There is a nationwide decline of from 5% to 15% in applications to graduate schools of business. And there is a New Consciousness among the students now enrolled. Many business graduates are either forsaking large corporations for smaller firms, where there is more freedom of movement, or going into business for themselves. Five years ago, only three Harvard M.B.A.s went into business for themselves directly upon graduation; this year, 25 plan to take the plunge, and some are turning down high salaries to do it. One self-starting venture is the new Cambridge, Mass., “Autotorium”—an electronics-equipped auto-repair garage founded by three 1971 M.B.A.s, one of whom is planning to further his education by taking a night course in mechanics. The Autotorium is part of the rapidly growing service industry, which also includes amusements, hotels and a multitude of other enterprises.

Not only the button-down accounting major becomes an entrepreneur these days. “Business? Like wow! Most of my friends are in business,” explains one barefoot boy in bell-bottoms and beads, referring to the lucrative new counterculture enterprises that constitute what is sometimes known as Hip Capitalism. Hundreds of erstwhile flower children have become proprietors of record stores, organic-food shops, restaurants and boutiques. One recent graduate of Xavier University, Steven Reece, 23, of Cincinnati, has become the manager of nine pop artists, including his wife, Barbara Howard, for whom he has booked appearances on the Mike Douglas and David Frost shows. Reece also gives free advice to black high school kids eager to become performers.
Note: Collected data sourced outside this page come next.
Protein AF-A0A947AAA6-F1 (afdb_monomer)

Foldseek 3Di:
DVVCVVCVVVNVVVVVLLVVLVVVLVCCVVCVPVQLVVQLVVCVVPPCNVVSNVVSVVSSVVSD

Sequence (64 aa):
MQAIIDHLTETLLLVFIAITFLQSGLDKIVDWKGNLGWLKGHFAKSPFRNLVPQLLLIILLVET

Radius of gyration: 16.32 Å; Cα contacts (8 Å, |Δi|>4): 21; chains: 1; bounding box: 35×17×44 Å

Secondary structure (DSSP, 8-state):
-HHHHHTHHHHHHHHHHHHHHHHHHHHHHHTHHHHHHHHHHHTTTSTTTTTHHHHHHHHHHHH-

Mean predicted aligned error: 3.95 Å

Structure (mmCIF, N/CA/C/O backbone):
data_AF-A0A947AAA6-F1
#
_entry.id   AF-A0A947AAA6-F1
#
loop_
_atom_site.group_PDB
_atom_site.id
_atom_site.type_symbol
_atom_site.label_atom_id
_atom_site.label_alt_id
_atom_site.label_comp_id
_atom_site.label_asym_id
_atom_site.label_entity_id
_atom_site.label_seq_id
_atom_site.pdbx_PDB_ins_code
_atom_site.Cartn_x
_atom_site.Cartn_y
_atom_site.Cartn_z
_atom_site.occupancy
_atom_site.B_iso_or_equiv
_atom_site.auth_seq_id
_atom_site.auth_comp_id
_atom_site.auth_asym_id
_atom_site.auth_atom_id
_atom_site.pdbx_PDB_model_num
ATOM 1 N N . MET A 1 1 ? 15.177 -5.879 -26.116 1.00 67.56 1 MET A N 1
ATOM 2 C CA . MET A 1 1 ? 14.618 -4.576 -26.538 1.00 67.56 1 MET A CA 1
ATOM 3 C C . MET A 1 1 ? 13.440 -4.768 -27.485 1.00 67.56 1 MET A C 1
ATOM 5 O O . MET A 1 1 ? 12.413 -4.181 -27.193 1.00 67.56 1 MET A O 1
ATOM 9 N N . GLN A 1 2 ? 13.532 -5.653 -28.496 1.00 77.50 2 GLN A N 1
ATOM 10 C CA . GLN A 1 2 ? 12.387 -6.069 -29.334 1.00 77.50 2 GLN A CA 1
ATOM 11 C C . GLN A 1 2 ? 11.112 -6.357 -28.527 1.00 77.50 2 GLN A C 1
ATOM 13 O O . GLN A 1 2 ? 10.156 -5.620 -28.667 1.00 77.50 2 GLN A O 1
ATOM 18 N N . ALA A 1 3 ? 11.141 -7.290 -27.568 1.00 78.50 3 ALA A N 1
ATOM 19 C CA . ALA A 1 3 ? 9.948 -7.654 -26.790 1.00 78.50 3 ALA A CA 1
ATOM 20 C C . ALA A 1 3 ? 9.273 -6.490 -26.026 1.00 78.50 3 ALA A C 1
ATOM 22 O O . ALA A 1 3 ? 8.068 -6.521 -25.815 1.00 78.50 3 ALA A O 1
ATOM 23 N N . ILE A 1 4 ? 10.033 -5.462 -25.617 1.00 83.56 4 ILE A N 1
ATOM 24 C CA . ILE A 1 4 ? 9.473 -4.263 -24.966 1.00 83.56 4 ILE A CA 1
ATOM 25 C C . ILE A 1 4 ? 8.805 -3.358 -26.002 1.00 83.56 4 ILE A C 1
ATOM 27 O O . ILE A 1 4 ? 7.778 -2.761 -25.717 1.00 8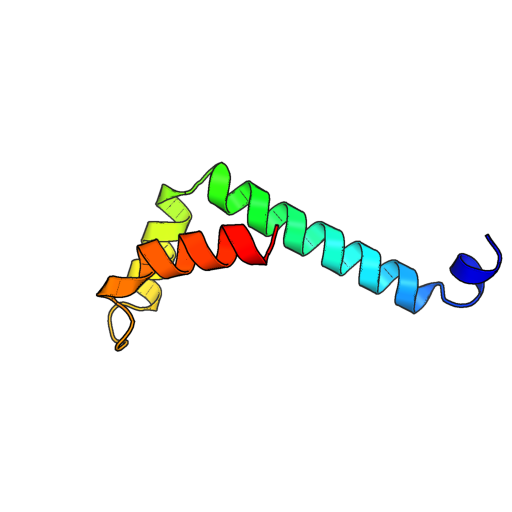3.56 4 ILE A O 1
ATOM 31 N N . ILE A 1 5 ? 9.391 -3.237 -27.195 1.00 88.94 5 ILE A N 1
ATOM 32 C CA . ILE A 1 5 ? 8.835 -2.419 -28.277 1.00 88.94 5 ILE A CA 1
ATOM 33 C C . ILE A 1 5 ? 7.613 -3.109 -28.903 1.00 88.94 5 ILE A C 1
ATOM 35 O O . ILE A 1 5 ? 6.626 -2.437 -29.185 1.00 88.94 5 ILE A O 1
ATOM 39 N N . ASP A 1 6 ? 7.649 -4.435 -29.038 1.00 94.56 6 ASP A N 1
ATOM 40 C CA . ASP A 1 6 ? 6.574 -5.253 -29.611 1.00 94.56 6 ASP A CA 1
ATOM 41 C C . ASP A 1 6 ? 5.334 -5.327 -28.690 1.00 94.56 6 ASP A C 1
ATOM 43 O O . ASP A 1 6 ? 4.221 -5.516 -29.174 1.00 94.56 6 ASP A O 1
ATOM 47 N N . HIS A 1 7 ? 5.514 -5.123 -27.376 1.00 94.75 7 HIS A N 1
ATOM 48 C CA . HIS A 1 7 ? 4.459 -5.128 -26.346 1.00 94.75 7 HIS A CA 1
ATOM 49 C C . HIS A 1 7 ? 4.520 -3.878 -25.461 1.00 94.75 7 HIS A C 1
ATOM 51 O O . HIS A 1 7 ? 4.494 -3.947 -24.225 1.00 94.75 7 HIS A O 1
ATOM 57 N N . LEU A 1 8 ? 4.702 -2.715 -26.087 1.00 95.38 8 LEU A N 1
ATOM 58 C CA . LEU A 1 8 ? 4.988 -1.476 -25.366 1.00 95.38 8 LEU A CA 1
ATOM 59 C C . LEU A 1 8 ? 3.847 -1.070 -24.430 1.00 95.38 8 LEU A C 1
ATOM 61 O O . LEU A 1 8 ? 4.097 -0.651 -23.301 1.00 95.38 8 LEU A O 1
ATOM 65 N N . THR A 1 9 ? 2.598 -1.222 -24.868 1.00 95.94 9 THR A N 1
ATOM 66 C CA . THR A 1 9 ? 1.419 -0.864 -24.072 1.00 95.94 9 THR A CA 1
ATOM 67 C C . THR A 1 9 ? 1.282 -1.759 -22.844 1.00 95.94 9 THR A C 1
ATOM 69 O O . THR A 1 9 ? 1.113 -1.253 -21.735 1.00 95.94 9 THR A O 1
ATOM 72 N N . GLU A 1 10 ? 1.405 -3.073 -23.015 1.00 96.25 10 GLU A N 1
ATOM 73 C CA . GLU A 1 10 ? 1.344 -4.050 -21.929 1.00 96.25 10 GLU A CA 1
ATOM 74 C C . GLU A 1 10 ? 2.500 -3.843 -20.955 1.00 96.25 10 GLU A C 1
ATOM 76 O O . GLU A 1 10 ? 2.294 -3.830 -19.745 1.00 96.25 10 GLU A O 1
ATOM 81 N N . THR A 1 11 ? 3.707 -3.601 -21.473 1.00 95.06 11 THR A N 1
ATOM 82 C CA . THR A 1 11 ? 4.886 -3.333 -20.644 1.00 95.06 11 THR A CA 1
ATOM 83 C C . THR A 1 11 ? 4.693 -2.073 -19.802 1.00 95.06 11 THR A C 1
ATOM 85 O O . THR A 1 11 ? 4.951 -2.097 -18.600 1.00 95.06 11 THR A O 1
ATOM 88 N N . LEU A 1 12 ? 4.196 -0.980 -20.392 1.00 95.75 12 LEU A N 1
ATOM 89 C CA . LEU A 1 12 ? 3.908 0.256 -19.659 1.00 95.75 12 LEU A CA 1
ATOM 90 C C . LEU A 1 12 ? 2.831 0.051 -18.591 1.00 95.75 12 LEU A C 1
ATOM 92 O O . LEU A 1 12 ? 2.979 0.552 -17.477 1.00 95.75 12 LEU A O 1
ATOM 96 N N . LEU A 1 13 ? 1.777 -0.706 -18.905 1.00 97.19 13 LEU A N 1
ATOM 97 C CA . LEU A 1 13 ? 0.720 -1.015 -17.948 1.00 97.19 13 LEU A CA 1
ATOM 98 C C . LEU A 1 13 ? 1.254 -1.848 -16.776 1.00 97.19 13 LEU A C 1
ATOM 100 O O . LEU A 1 13 ? 0.970 -1.534 -15.623 1.00 97.19 13 LEU A O 1
ATOM 104 N N . LEU A 1 14 ? 2.064 -2.872 -17.055 1.00 96.00 14 LEU A N 1
ATOM 105 C CA . LEU A 1 14 ? 2.683 -3.709 -16.027 1.00 96.00 14 LEU A CA 1
ATOM 106 C C . LEU A 1 14 ? 3.620 -2.899 -15.128 1.00 96.00 14 LEU A C 1
ATOM 108 O O . LEU A 1 14 ? 3.575 -3.053 -13.910 1.00 96.00 14 LEU A O 1
ATOM 112 N N . VAL A 1 15 ? 4.423 -2.000 -15.703 1.00 96.12 15 VAL A N 1
ATOM 113 C CA . VAL A 1 15 ? 5.291 -1.095 -14.934 1.00 96.12 15 VAL A CA 1
ATOM 114 C C . VAL A 1 15 ? 4.465 -0.148 -14.066 1.00 96.12 15 VAL A C 1
ATOM 116 O O . VAL 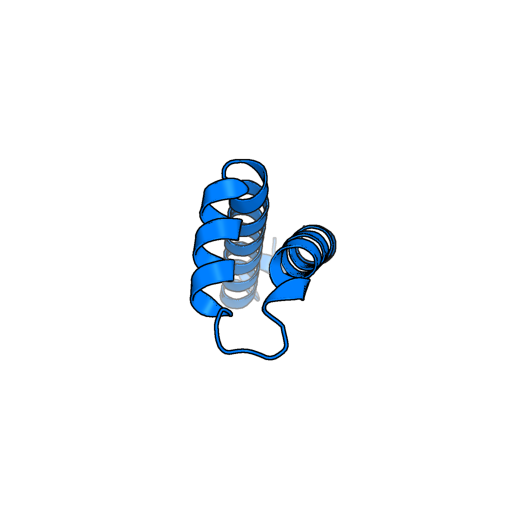A 1 15 ? 4.782 0.036 -12.894 1.00 96.12 15 VAL A O 1
ATOM 119 N N . PHE A 1 16 ? 3.386 0.425 -14.601 1.00 96.62 16 PHE A N 1
ATOM 120 C CA . PHE A 1 16 ? 2.489 1.285 -13.830 1.00 96.62 16 PHE A CA 1
ATOM 121 C C . PHE A 1 16 ? 1.866 0.539 -12.639 1.00 96.62 16 PHE A C 1
ATOM 123 O O . PHE A 1 16 ? 1.882 1.038 -11.512 1.00 96.62 16 PHE A O 1
ATOM 130 N N . ILE A 1 17 ? 1.377 -0.683 -12.863 1.00 95.50 17 ILE A N 1
ATOM 131 C CA . ILE A 1 17 ? 0.828 -1.532 -11.800 1.00 95.50 17 ILE A CA 1
ATOM 132 C C . ILE A 1 17 ? 1.915 -1.851 -10.767 1.00 95.50 17 ILE A C 1
ATOM 134 O O . ILE A 1 17 ? 1.693 -1.667 -9.576 1.00 95.50 17 ILE A O 1
ATOM 138 N N . ALA A 1 18 ? 3.118 -2.231 -11.198 1.00 94.88 18 ALA A N 1
ATOM 139 C CA . ALA A 1 18 ? 4.222 -2.506 -10.283 1.00 94.88 18 ALA A CA 1
ATOM 140 C C . ALA A 1 18 ? 4.559 -1.292 -9.398 1.00 94.88 18 ALA A C 1
ATOM 142 O O . ALA A 1 18 ? 4.704 -1.431 -8.186 1.00 94.88 18 ALA A O 1
ATOM 143 N N . ILE A 1 19 ? 4.631 -0.090 -9.981 1.00 96.25 19 ILE A N 1
ATOM 144 C CA . ILE A 1 19 ? 4.913 1.148 -9.240 1.00 96.25 19 ILE A CA 1
ATOM 145 C C . ILE A 1 19 ? 3.803 1.447 -8.230 1.00 96.25 19 ILE A C 1
ATOM 147 O O . ILE A 1 19 ? 4.103 1.754 -7.080 1.00 96.25 19 ILE A O 1
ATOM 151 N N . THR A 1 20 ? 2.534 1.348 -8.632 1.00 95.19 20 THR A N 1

GRADUATE SCHOOL. This year applications to graduate schools are up slightly over 1970 totals, despite the fact that it is now clear that the long climb up the ladder to the Ph.D. no longer guarantees secure footing at the top. Economic recovery will provide some new jobs for these specialists, but not enough of them. Says New York University Chancellor Allan Cartter: “We have created a graduate-education and research establishment in American universities that is about 30% to 50% larger than we shall effectively use in the 1970s and early 1980s.”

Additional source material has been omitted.